As one of the oldest forms of natural science, astronomy has enjoyed a long and dramatic history. However, it was not until the early 1600s that the entire discipline was kicked into high gear by Galileo’s adoption of the telescope as a scientific instrument. No longer bound by the resolving power of the human eye, astronomers had finally attained the freedom to search the night skies for the wandering motion of the faintest stars. The door to the discovery of additional planets that orbit the Sun had been cracked open.

In terms of sheer numbers, efforts to expand the solar system’s planetary album have yielded rather unimpressive results. Over the last four centuries, only two planets that were not known to ancient civilizations have been found.
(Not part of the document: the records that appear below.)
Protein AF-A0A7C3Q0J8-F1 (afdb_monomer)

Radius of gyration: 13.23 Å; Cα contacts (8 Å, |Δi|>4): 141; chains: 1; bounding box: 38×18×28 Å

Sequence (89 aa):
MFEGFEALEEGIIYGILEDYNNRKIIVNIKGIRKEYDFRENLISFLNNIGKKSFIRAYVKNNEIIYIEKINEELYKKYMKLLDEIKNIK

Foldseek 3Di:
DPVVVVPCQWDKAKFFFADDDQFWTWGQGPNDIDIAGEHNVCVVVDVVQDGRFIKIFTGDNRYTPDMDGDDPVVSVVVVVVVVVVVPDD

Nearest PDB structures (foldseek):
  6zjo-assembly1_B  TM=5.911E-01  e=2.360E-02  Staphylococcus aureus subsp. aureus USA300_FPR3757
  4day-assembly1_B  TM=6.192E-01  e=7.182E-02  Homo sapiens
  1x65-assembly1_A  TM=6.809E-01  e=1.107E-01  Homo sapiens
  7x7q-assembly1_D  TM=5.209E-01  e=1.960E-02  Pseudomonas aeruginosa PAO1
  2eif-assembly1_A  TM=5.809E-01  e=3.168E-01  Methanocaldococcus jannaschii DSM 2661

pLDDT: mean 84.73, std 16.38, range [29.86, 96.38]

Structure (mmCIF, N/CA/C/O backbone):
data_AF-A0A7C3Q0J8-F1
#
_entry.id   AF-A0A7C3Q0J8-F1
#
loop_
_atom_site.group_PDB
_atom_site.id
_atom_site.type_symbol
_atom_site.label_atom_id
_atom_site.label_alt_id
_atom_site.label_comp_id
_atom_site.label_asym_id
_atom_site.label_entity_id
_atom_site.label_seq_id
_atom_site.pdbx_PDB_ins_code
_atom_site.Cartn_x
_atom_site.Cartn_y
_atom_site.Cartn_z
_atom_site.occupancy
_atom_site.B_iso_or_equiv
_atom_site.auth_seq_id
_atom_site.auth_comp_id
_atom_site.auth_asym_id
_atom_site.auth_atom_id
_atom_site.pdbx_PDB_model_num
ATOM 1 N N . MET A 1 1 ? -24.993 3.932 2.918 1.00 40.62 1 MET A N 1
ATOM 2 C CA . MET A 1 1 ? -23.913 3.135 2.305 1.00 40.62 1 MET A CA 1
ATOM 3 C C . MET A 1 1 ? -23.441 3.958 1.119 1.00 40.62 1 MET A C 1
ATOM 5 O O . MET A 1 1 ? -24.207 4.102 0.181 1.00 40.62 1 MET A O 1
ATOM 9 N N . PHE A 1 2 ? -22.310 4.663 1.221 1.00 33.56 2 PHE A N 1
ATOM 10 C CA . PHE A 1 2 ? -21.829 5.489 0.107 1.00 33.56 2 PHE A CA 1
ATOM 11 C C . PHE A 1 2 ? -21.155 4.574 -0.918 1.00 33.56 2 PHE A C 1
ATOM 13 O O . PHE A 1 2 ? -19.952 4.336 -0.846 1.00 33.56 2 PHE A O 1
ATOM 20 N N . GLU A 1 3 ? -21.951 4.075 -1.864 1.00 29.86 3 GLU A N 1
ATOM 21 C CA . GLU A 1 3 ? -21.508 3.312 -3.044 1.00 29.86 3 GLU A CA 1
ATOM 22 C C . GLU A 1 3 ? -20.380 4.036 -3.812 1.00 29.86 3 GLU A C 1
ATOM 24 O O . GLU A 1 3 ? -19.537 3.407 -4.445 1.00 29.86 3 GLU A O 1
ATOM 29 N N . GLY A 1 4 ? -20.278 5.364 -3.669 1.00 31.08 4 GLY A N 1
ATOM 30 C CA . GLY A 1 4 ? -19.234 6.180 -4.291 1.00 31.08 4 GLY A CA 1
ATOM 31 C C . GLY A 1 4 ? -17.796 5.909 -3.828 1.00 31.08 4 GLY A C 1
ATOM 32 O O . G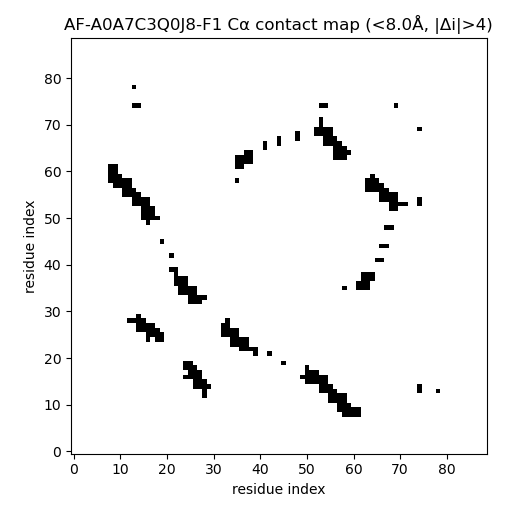LY A 1 4 ? -16.878 6.244 -4.565 1.00 31.08 4 GLY A O 1
ATOM 33 N N . PHE A 1 5 ? -17.564 5.296 -2.658 1.00 41.00 5 PHE A N 1
ATOM 34 C CA . PHE A 1 5 ? -16.200 4.946 -2.213 1.00 41.00 5 PHE A CA 1
ATOM 35 C C . PHE A 1 5 ? -15.760 3.533 -2.621 1.00 41.00 5 PHE A C 1
ATOM 37 O O . PHE A 1 5 ? -14.561 3.264 -2.638 1.00 41.00 5 PHE A O 1
ATOM 44 N N . GLU A 1 6 ? -16.697 2.641 -2.956 1.00 42.06 6 GLU A N 1
ATOM 45 C CA . GLU A 1 6 ? -16.382 1.315 -3.513 1.00 42.06 6 GLU A CA 1
ATOM 46 C C . GLU A 1 6 ? -16.177 1.362 -5.037 1.00 42.06 6 GLU A C 1
ATOM 48 O O . GLU A 1 6 ? -15.493 0.499 -5.580 1.00 42.06 6 GLU A O 1
ATOM 53 N N . ALA A 1 7 ? -16.691 2.402 -5.706 1.00 40.09 7 ALA A N 1
ATOM 54 C CA . ALA A 1 7 ? -16.563 2.633 -7.149 1.00 40.09 7 ALA A CA 1
ATOM 55 C C . ALA A 1 7 ? -15.335 3.467 -7.569 1.00 40.09 7 ALA A C 1
ATOM 57 O O . ALA A 1 7 ? -15.149 3.743 -8.753 1.00 40.09 7 ALA A O 1
ATOM 58 N N . LEU A 1 8 ? -14.491 3.898 -6.628 1.00 47.94 8 LEU A N 1
ATOM 59 C CA . LEU A 1 8 ? -13.272 4.630 -6.962 1.00 47.94 8 LEU A CA 1
ATOM 60 C C . LEU A 1 8 ? -12.171 3.641 -7.370 1.00 47.94 8 LEU A C 1
ATOM 62 O O . LEU A 1 8 ? -11.336 3.237 -6.563 1.00 47.94 8 LEU A O 1
ATOM 66 N N . GLU A 1 9 ? -12.146 3.293 -8.659 1.00 55.41 9 GLU A N 1
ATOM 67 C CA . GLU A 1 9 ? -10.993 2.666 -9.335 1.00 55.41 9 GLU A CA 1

The discovery of the first of these planets, Georgium Sidus (now known as Uranus), was announced by William Herschel at the time of the American Revolutionary War, in 1781. This finding simultaneously marked the beginning and the end of purely astronomical detection of planets in the solar system. Indeed, the revelation of the next planet would rely more on celestial mechanics than on a telescope.

Soon after Herschel’s announcement of Uranus, astronomers began to compute its orbital motion and flirt with the idea that an additional, more distant object could gravitationally perturb its trajectory. Among the first astronomers to lead this charge was Anders Johan Lexell. In a set of compiled astronomical tables published in 1821, which included accidental observations of Uranus that predated its formal discovery, Alexis Bouvard (then director of the Observatoire de Paris) noted that Uranus was indeed deviating from its predicted path. Without discounting the possibility of spurious data, Bouvard joined Lexell in speculating that the irregularities in Uranian motion could be caused by an additional planet.
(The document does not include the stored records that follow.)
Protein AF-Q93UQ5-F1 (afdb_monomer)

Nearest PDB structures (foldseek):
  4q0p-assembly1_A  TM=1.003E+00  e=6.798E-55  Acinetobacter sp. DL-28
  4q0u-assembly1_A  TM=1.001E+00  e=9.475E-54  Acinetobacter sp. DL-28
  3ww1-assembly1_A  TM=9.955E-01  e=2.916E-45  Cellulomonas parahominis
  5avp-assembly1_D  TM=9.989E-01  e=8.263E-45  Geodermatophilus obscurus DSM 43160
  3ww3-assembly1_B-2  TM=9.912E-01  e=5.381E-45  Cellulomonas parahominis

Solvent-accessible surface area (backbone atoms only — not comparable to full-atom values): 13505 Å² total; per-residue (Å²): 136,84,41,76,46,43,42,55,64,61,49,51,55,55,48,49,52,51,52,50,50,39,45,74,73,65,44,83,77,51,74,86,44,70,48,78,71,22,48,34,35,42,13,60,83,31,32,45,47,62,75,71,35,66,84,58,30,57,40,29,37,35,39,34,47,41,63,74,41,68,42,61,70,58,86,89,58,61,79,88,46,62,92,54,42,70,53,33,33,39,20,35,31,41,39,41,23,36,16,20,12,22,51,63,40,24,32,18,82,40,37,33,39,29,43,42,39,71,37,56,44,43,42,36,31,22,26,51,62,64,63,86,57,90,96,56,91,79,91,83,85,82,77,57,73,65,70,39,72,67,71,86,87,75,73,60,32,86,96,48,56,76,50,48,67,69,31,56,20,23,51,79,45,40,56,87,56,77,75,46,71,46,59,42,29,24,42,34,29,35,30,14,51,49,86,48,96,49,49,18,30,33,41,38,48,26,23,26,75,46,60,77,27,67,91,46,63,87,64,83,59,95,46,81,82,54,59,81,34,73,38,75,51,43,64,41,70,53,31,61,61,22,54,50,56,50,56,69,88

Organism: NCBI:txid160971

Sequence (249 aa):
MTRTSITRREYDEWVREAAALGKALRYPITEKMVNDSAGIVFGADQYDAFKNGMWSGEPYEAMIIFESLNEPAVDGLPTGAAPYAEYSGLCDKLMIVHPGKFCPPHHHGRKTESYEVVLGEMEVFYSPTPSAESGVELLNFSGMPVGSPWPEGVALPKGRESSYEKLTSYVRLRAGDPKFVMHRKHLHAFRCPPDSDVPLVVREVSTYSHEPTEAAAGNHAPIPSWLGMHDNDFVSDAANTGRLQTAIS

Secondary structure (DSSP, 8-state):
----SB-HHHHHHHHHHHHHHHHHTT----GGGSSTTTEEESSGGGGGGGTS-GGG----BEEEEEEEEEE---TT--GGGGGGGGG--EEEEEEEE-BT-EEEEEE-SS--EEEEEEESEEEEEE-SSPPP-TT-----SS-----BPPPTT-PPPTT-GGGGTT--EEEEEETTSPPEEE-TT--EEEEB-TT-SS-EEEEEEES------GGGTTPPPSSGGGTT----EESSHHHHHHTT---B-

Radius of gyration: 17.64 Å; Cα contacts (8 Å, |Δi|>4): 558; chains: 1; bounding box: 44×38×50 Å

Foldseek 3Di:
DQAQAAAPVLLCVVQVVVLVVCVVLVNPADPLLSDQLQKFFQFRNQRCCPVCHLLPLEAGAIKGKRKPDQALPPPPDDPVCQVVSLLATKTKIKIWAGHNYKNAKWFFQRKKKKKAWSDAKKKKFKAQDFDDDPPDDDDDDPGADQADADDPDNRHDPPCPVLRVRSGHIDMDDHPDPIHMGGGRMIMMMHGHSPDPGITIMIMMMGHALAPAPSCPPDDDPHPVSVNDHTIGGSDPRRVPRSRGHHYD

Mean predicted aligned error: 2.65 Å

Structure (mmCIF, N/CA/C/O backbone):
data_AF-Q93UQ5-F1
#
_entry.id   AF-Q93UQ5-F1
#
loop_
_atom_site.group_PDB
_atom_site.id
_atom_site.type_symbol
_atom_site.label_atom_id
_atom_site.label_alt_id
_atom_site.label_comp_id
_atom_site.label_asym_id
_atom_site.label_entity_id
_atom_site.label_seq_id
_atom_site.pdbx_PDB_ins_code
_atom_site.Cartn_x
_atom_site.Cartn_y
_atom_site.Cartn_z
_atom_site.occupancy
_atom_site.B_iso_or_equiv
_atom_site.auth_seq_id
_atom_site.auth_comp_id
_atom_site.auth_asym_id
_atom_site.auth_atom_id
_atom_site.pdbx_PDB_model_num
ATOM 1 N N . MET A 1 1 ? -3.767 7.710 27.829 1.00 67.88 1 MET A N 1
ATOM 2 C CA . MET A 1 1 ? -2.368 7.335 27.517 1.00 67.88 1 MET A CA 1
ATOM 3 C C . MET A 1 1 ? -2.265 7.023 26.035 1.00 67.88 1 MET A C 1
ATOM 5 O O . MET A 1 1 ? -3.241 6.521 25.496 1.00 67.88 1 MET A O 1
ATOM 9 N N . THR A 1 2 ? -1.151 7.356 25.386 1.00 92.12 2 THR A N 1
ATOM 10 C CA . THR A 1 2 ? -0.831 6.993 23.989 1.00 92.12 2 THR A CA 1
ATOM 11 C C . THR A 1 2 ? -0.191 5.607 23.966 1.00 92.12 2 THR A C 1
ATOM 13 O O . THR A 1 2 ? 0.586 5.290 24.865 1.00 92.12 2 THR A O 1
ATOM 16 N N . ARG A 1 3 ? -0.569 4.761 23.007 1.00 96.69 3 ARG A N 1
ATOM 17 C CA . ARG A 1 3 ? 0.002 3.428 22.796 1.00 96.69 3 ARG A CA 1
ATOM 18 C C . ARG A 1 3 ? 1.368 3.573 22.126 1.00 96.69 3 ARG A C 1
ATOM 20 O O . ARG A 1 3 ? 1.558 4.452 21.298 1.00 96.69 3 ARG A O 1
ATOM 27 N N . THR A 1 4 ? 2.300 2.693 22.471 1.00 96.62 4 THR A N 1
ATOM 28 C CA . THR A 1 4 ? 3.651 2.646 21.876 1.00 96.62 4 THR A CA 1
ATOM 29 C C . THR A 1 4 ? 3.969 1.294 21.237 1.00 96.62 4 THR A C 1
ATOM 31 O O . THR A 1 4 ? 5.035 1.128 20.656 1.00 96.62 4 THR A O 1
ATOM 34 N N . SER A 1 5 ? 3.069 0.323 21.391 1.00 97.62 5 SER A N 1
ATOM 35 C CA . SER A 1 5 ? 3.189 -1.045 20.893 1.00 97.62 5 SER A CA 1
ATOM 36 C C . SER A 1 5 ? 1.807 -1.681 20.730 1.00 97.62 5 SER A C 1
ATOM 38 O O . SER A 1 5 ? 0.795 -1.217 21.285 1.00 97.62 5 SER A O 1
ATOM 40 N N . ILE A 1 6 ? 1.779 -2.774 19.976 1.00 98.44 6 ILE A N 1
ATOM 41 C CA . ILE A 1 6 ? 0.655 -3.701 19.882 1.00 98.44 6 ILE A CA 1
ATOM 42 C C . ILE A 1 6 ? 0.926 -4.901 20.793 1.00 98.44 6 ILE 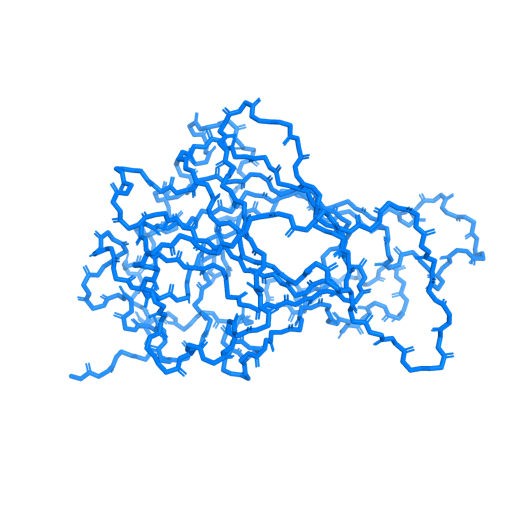A C 1
ATOM 44 O O . ILE A 1 6 ? 2.064 -5.350 20.906 1.00 98.44 6 ILE A O 1
ATOM 48 N N . THR A 1 7 ? -0.089 -5.416 21.483 1.00 98.62 7 THR A N 1
ATOM 49 C CA . THR A 1 7 ? 0.098 -6.630 22.282 1.00 98.62 7 THR A CA 1
ATOM 50 C C . THR A 1 7 ? 0.246 -7.853 21.382 1.00 98.62 7 THR A C 1
ATOM 52 O O . THR A 1 7 ? -0.335 -7.894 20.295 1.00 98.62 7 THR A O 1
ATOM 55 N N . ARG A 1 8 ? 0.944 -8.897 21.848 1.00 98.50 8 ARG A N 1
ATOM 56 C CA . ARG A 1 8 ? 1.008 -10.186 21.126 1.00 98.50 8 ARG A CA 1
ATOM 57 C C . ARG A 1 8 ? -0.377 -10.690 20.704 1.00 98.50 8 ARG A C 1
ATOM 59 O O . ARG A 1 8 ? -0.564 -11.105 19.567 1.00 98.50 8 ARG A O 1
ATOM 66 N N . ARG A 1 9 ? -1.363 -10.612 21.600 1.00 98.56 9 ARG A N 1
ATOM 67 C CA . ARG A 1 9 ? -2.731 -11.058 21.309 1.00 98.56 9 ARG A CA 1
ATOM 68 C C . ARG A 1 9 ? -3.382 -10.245 20.188 1.00 98.56 9 ARG A C 1
ATOM 70 O O . ARG A 1 9 ? -3.937 -10.840 19.274 1.00 98.56 9 ARG A O 1
ATOM 77 N N . GLU A 1 10 ? -3.325 -8.915 20.263 1.00 98.81 10 GLU A N 1
ATOM 78 C CA . GLU A 1 10 ? -3.897 -8.047 19.224 1.00 98.81 10 GLU A CA 1
ATOM 79 C C . GLU A 1 10 ? -3.233 -8.297 17.864 1.00 98.81 10 GLU A C 1
ATOM 81 O O . GLU A 1 10 ? -3.928 -8.342 16.853 1.00 98.81 10 GLU A O 1
ATOM 86 N N . TYR A 1 11 ? -1.908 -8.492 17.838 1.00 98.81 11 TYR A N 1
ATOM 87 C CA . TYR A 1 11 ? -1.173 -8.781 16.606 1.00 98.81 11 TYR A CA 1
ATOM 88 C C . TYR A 1 11 ? -1.587 -10.122 15.999 1.00 98.81 11 TYR A C 1
ATOM 90 O O . TYR A 1 11 ? -1.931 -10.191 14.819 1.00 98.81 11 TYR A O 1
ATOM 98 N N . ASP A 1 12 ? -1.607 -11.177 16.815 1.00 98.75 12 ASP A N 1
ATOM 99 C CA . ASP A 1 12 ? -1.958 -12.518 16.360 1.00 98.75 12 ASP A CA 1
ATOM 100 C C . ASP A 1 12 ? -3.410 -12.576 15.864 1.00 98.75 12 ASP A C 1
ATOM 102 O O . ASP A 1 12 ? -3.660 -13.146 14.805 1.00 98.75 12 ASP A O 1
ATOM 106 N N . GLU A 1 13 ? -4.370 -11.979 16.581 1.00 98.81 13 GLU A N 1
ATOM 107 C CA . GLU A 1 13 ? -5.771 -11.909 16.140 1.00 98.81 13 GLU A CA 1
ATOM 108 C C . GLU A 1 13 ? -5.891 -11.130 14.817 1.00 98.81 13 GLU A C 1
ATOM 110 O O . GLU A 1 13 ? -6.516 -11.610 13.872 1.00 98.81 13 GLU A O 1
ATOM 115 N N . TRP A 1 14 ? -5.231 -9.974 14.703 1.00 98.81 14 TRP A N 1
ATOM 116 C CA . TRP A 1 14 ? -5.268 -9.137 13.502 1.00 98.81 14 TRP A CA 1
ATOM 117 C C . TRP A 1 14 ? -4.692 -9.842 12.267 1.00 98.81 14 TRP A C 1
ATOM 119 O O . TRP A 1 14 ? -5.341 -9.905 11.220 1.00 98.81 14 TRP A O 1
ATOM 129 N N . VAL A 1 15 ? -3.488 -10.405 12.385 1.00 98.81 15 VAL A N 1
ATOM 130 C CA . VAL A 1 15 ? -2.771 -11.009 11.255 1.00 98.81 15 VAL A CA 1
ATOM 131 C C . VAL A 1 15 ? -3.333 -12.383 10.898 1.00 98.81 15 VAL A C 1
ATOM 133 O O . VAL A 1 15 ? -3.437 -12.713 9.714 1.00 98.81 15 VAL A O 1
ATOM 136 N N . ARG A 1 16 ? -3.740 -13.202 11.875 1.00 98.69 16 ARG A N 1
ATOM 137 C CA .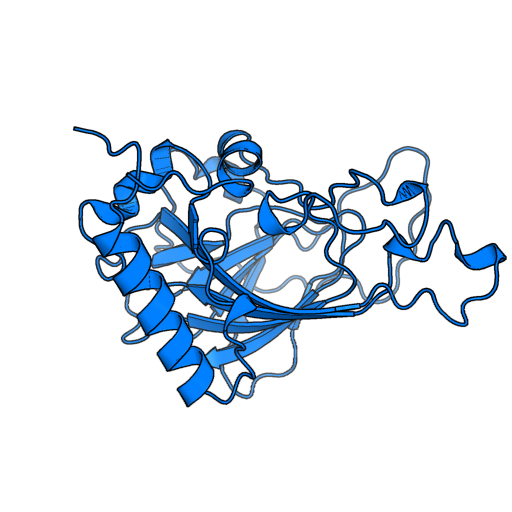 ARG A 1 16 ? -4.239 -14.556 11.582 1.00 98.69 16 ARG A CA 1
ATOM 138 C C . ARG A 1 16 ? -5.632 -14.542 10.963 1.00 98.69 16 ARG A C 1
ATOM 140 O O . ARG A 1 16 ? -5.859 -15.326 10.042 1.00 98.69 16 ARG A O 1
ATOM 147 N N . GLU A 1 17 ? -6.521 -13.643 11.388 1.00 98.81 17 GLU A N 1
ATOM 148 C CA . GLU A 1 17 ? -7.821 -13.459 10.725 1.00 98.81 17 GLU A CA 1
ATOM 149 C C . GLU A 1 17 ? -7.642 -12.938 9.295 1.00 98.81 17 GLU A C 1
ATOM 151 O O . GLU A 1 17 ? -8.256 -13.449 8.358 1.00 98.81 17 GLU A O 1
ATOM 156 N N . ALA A 1 18 ? -6.717 -11.999 9.081 1.00 98.88 18 ALA A N 1
ATOM 157 C CA . ALA A 1 18 ? -6.381 -11.523 7.743 1.00 98.88 18 ALA A CA 1
ATOM 158 C C . ALA A 1 18 ? -5.814 -12.643 6.849 1.00 98.88 18 ALA A C 1
ATOM 160 O O . ALA A 1 18 ? -6.176 -12.748 5.675 1.00 98.88 18 ALA A O 1
ATOM 161 N N . ALA A 1 19 ? -4.968 -13.523 7.394 1.00 98.81 19 ALA A N 1
ATOM 162 C CA . ALA A 1 19 ? -4.461 -14.685 6.669 1.00 98.81 19 ALA A CA 1
ATOM 163 C C . ALA A 1 19 ? -5.580 -15.686 6.332 1.00 98.81 19 ALA A C 1
ATOM 165 O O . ALA A 1 19 ? -5.595 -16.258 5.240 1.00 98.81 19 ALA A O 1
ATOM 166 N N . ALA A 1 20 ? -6.529 -15.901 7.247 1.00 98.81 20 ALA A N 1
ATOM 167 C CA . ALA A 1 20 ? -7.699 -16.738 6.998 1.00 98.81 20 ALA A CA 1
ATOM 168 C C . ALA A 1 20 ? -8.587 -16.146 5.890 1.00 98.81 20 ALA A C 1
ATOM 170 O O . ALA A 1 20 ? -8.967 -16.869 4.967 1.00 98.81 20 ALA A O 1
ATOM 171 N N . LEU A 1 21 ? -8.836 -14.832 5.920 1.00 98.88 21 LEU A N 1
ATOM 172 C CA . LEU A 1 21 ? -9.568 -14.110 4.879 1.00 98.88 21 LEU A CA 1
ATOM 173 C C . LEU A 1 21 ? -8.870 -14.217 3.517 1.00 98.88 21 LEU A C 1
ATOM 175 O O . LEU A 1 21 ? -9.507 -14.571 2.527 1.00 98.88 21 LEU A O 1
ATOM 179 N N . GLY A 1 22 ? -7.556 -13.986 3.457 1.00 98.75 22 GLY A N 1
ATOM 180 C CA . GLY A 1 22 ? -6.791 -14.121 2.217 1.00 98.75 22 GLY A CA 1
ATOM 181 C C . GLY A 1 22 ? -6.859 -15.537 1.633 1.00 98.75 22 GLY A C 1
ATOM 182 O O . GLY A 1 22 ? -7.062 -15.696 0.429 1.00 98.75 22 GLY A O 1
ATOM 183 N N . LYS A 1 23 ? -6.798 -16.575 2.481 1.00 98.75 23 LYS A N 1
ATOM 184 C CA . LYS A 1 23 ? -7.003 -17.974 2.062 1.00 98.75 23 LYS A CA 1
ATOM 185 C C . LYS A 1 23 ? -8.428 -18.233 1.570 1.00 98.75 23 LYS A C 1
ATOM 187 O O . LYS A 1 23 ? -8.601 -18.921 0.565 1.00 98.75 23 LYS A O 1
ATOM 192 N N . ALA A 1 24 ? -9.445 -17.676 2.231 1.00 98.75 24 ALA A N 1
ATOM 193 C CA . ALA A 1 24 ? -10.839 -17.778 1.794 1.00 98.75 24 ALA A CA 1
ATOM 194 C C . ALA A 1 24 ? -11.058 -17.120 0.418 1.00 98.75 24 ALA A C 1
ATOM 196 O O . ALA A 1 24 ? -11.783 -17.655 -0.420 1.00 98.75 24 ALA A O 1
ATOM 197 N N . LEU A 1 25 ? -10.348 -16.020 0.150 1.00 98.62 25 LEU A N 1
ATOM 198 C CA . LEU A 1 25 ? -10.288 -15.330 -1.143 1.00 98.62 25 LEU A CA 1
ATOM 199 C C . LEU A 1 25 ? -9.303 -15.973 -2.138 1.00 98.62 25 LEU A C 1
ATOM 201 O O . LEU A 1 25 ? -9.038 -15.416 -3.200 1.00 98.62 25 LEU A O 1
ATOM 205 N N . ARG A 1 26 ? -8.804 -17.178 -1.829 1.00 98.75 26 ARG A N 1
ATOM 206 C CA . ARG A 1 26 ? -7.943 -18.018 -2.680 1.00 98.75 26 ARG A CA 1
ATOM 207 C C . ARG A 1 26 ? -6.554 -17.452 -2.969 1.00 98.75 26 ARG A C 1
ATOM 209 O O . ARG A 1 26 ? -5.864 -17.976 -3.843 1.00 98.75 26 ARG A O 1
ATOM 216 N N . TYR A 1 27 ? -6.109 -16.443 -2.229 1.00 98.81 27 TYR A N 1
ATOM 217 C CA . TYR A 1 27 ? -4.726 -15.995 -2.317 1.00 98.81 27 TYR A CA 1
ATOM 218 C C . TYR A 1 27 ? -3.792 -17.047 -1.677 1.00 98.81 27 TYR A C 1
ATOM 220 O O . TYR A 1 27 ? -4.124 -17.585 -0.612 1.00 98.81 27 TYR A O 1
ATOM 228 N N . PRO A 1 28 ? -2.643 -17.389 -2.294 1.00 98.44 28 PRO A N 1
ATOM 229 C CA . PRO A 1 28 ? -1.823 -18.538 -1.900 1.00 98.44 28 PRO A CA 1
ATOM 230 C C . PRO A 1 28 ? -0.931 -18.244 -0.679 1.00 98.44 28 PRO A C 1
ATOM 232 O O . PRO A 1 28 ? 0.295 -18.277 -0.754 1.00 98.44 28 PRO A O 1
ATOM 235 N N . ILE A 1 29 ? -1.543 -17.963 0.473 1.00 98.62 29 ILE A N 1
ATOM 236 C CA . ILE A 1 29 ? -0.822 -17.666 1.718 1.00 98.62 29 ILE A CA 1
ATOM 237 C C . ILE A 1 29 ? -0.171 -18.934 2.277 1.00 98.62 29 ILE A C 1
ATOM 239 O O . ILE A 1 29 ? -0.855 -19.857 2.733 1.00 98.62 29 ILE A O 1
ATOM 243 N N . THR A 1 30 ? 1.160 -18.943 2.299 1.00 98.19 30 THR A N 1
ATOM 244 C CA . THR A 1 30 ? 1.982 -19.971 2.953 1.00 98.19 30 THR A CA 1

It would take more than two decades before the promise of Bouvard’s data came to fruition. In a parallel set of calculations completed in 1846, John Couch Adams and Urbain Le Verrier independently predicted the existence of Neptune. Although the computed orbital period and mass of the putative Neptune exceeded the real values by a significant margin, the calculations gave the correct location in the sky. Then, in a remarkable feat of observational confirmation of theoretical results, Neptune was spotted by Johann Galle on the first night of his observational campaign later that same year.

Once the ability to deduce the presence of an additional planet using orbital irregularities had been demonstrated, a number of contemporary mathematicians attempted to derive the existence of even more distant objects using existing data. As a result, by the early 1900s there was no shortage of hypothetical planets beyond Neptune. One particularly notable prediction was Percival Lowell’s famed Planet X hypothesis, which led to the accidental discovery of Pluto in 1930 (see “Our new view of Pluto”, July 2016, pp40–43 in print).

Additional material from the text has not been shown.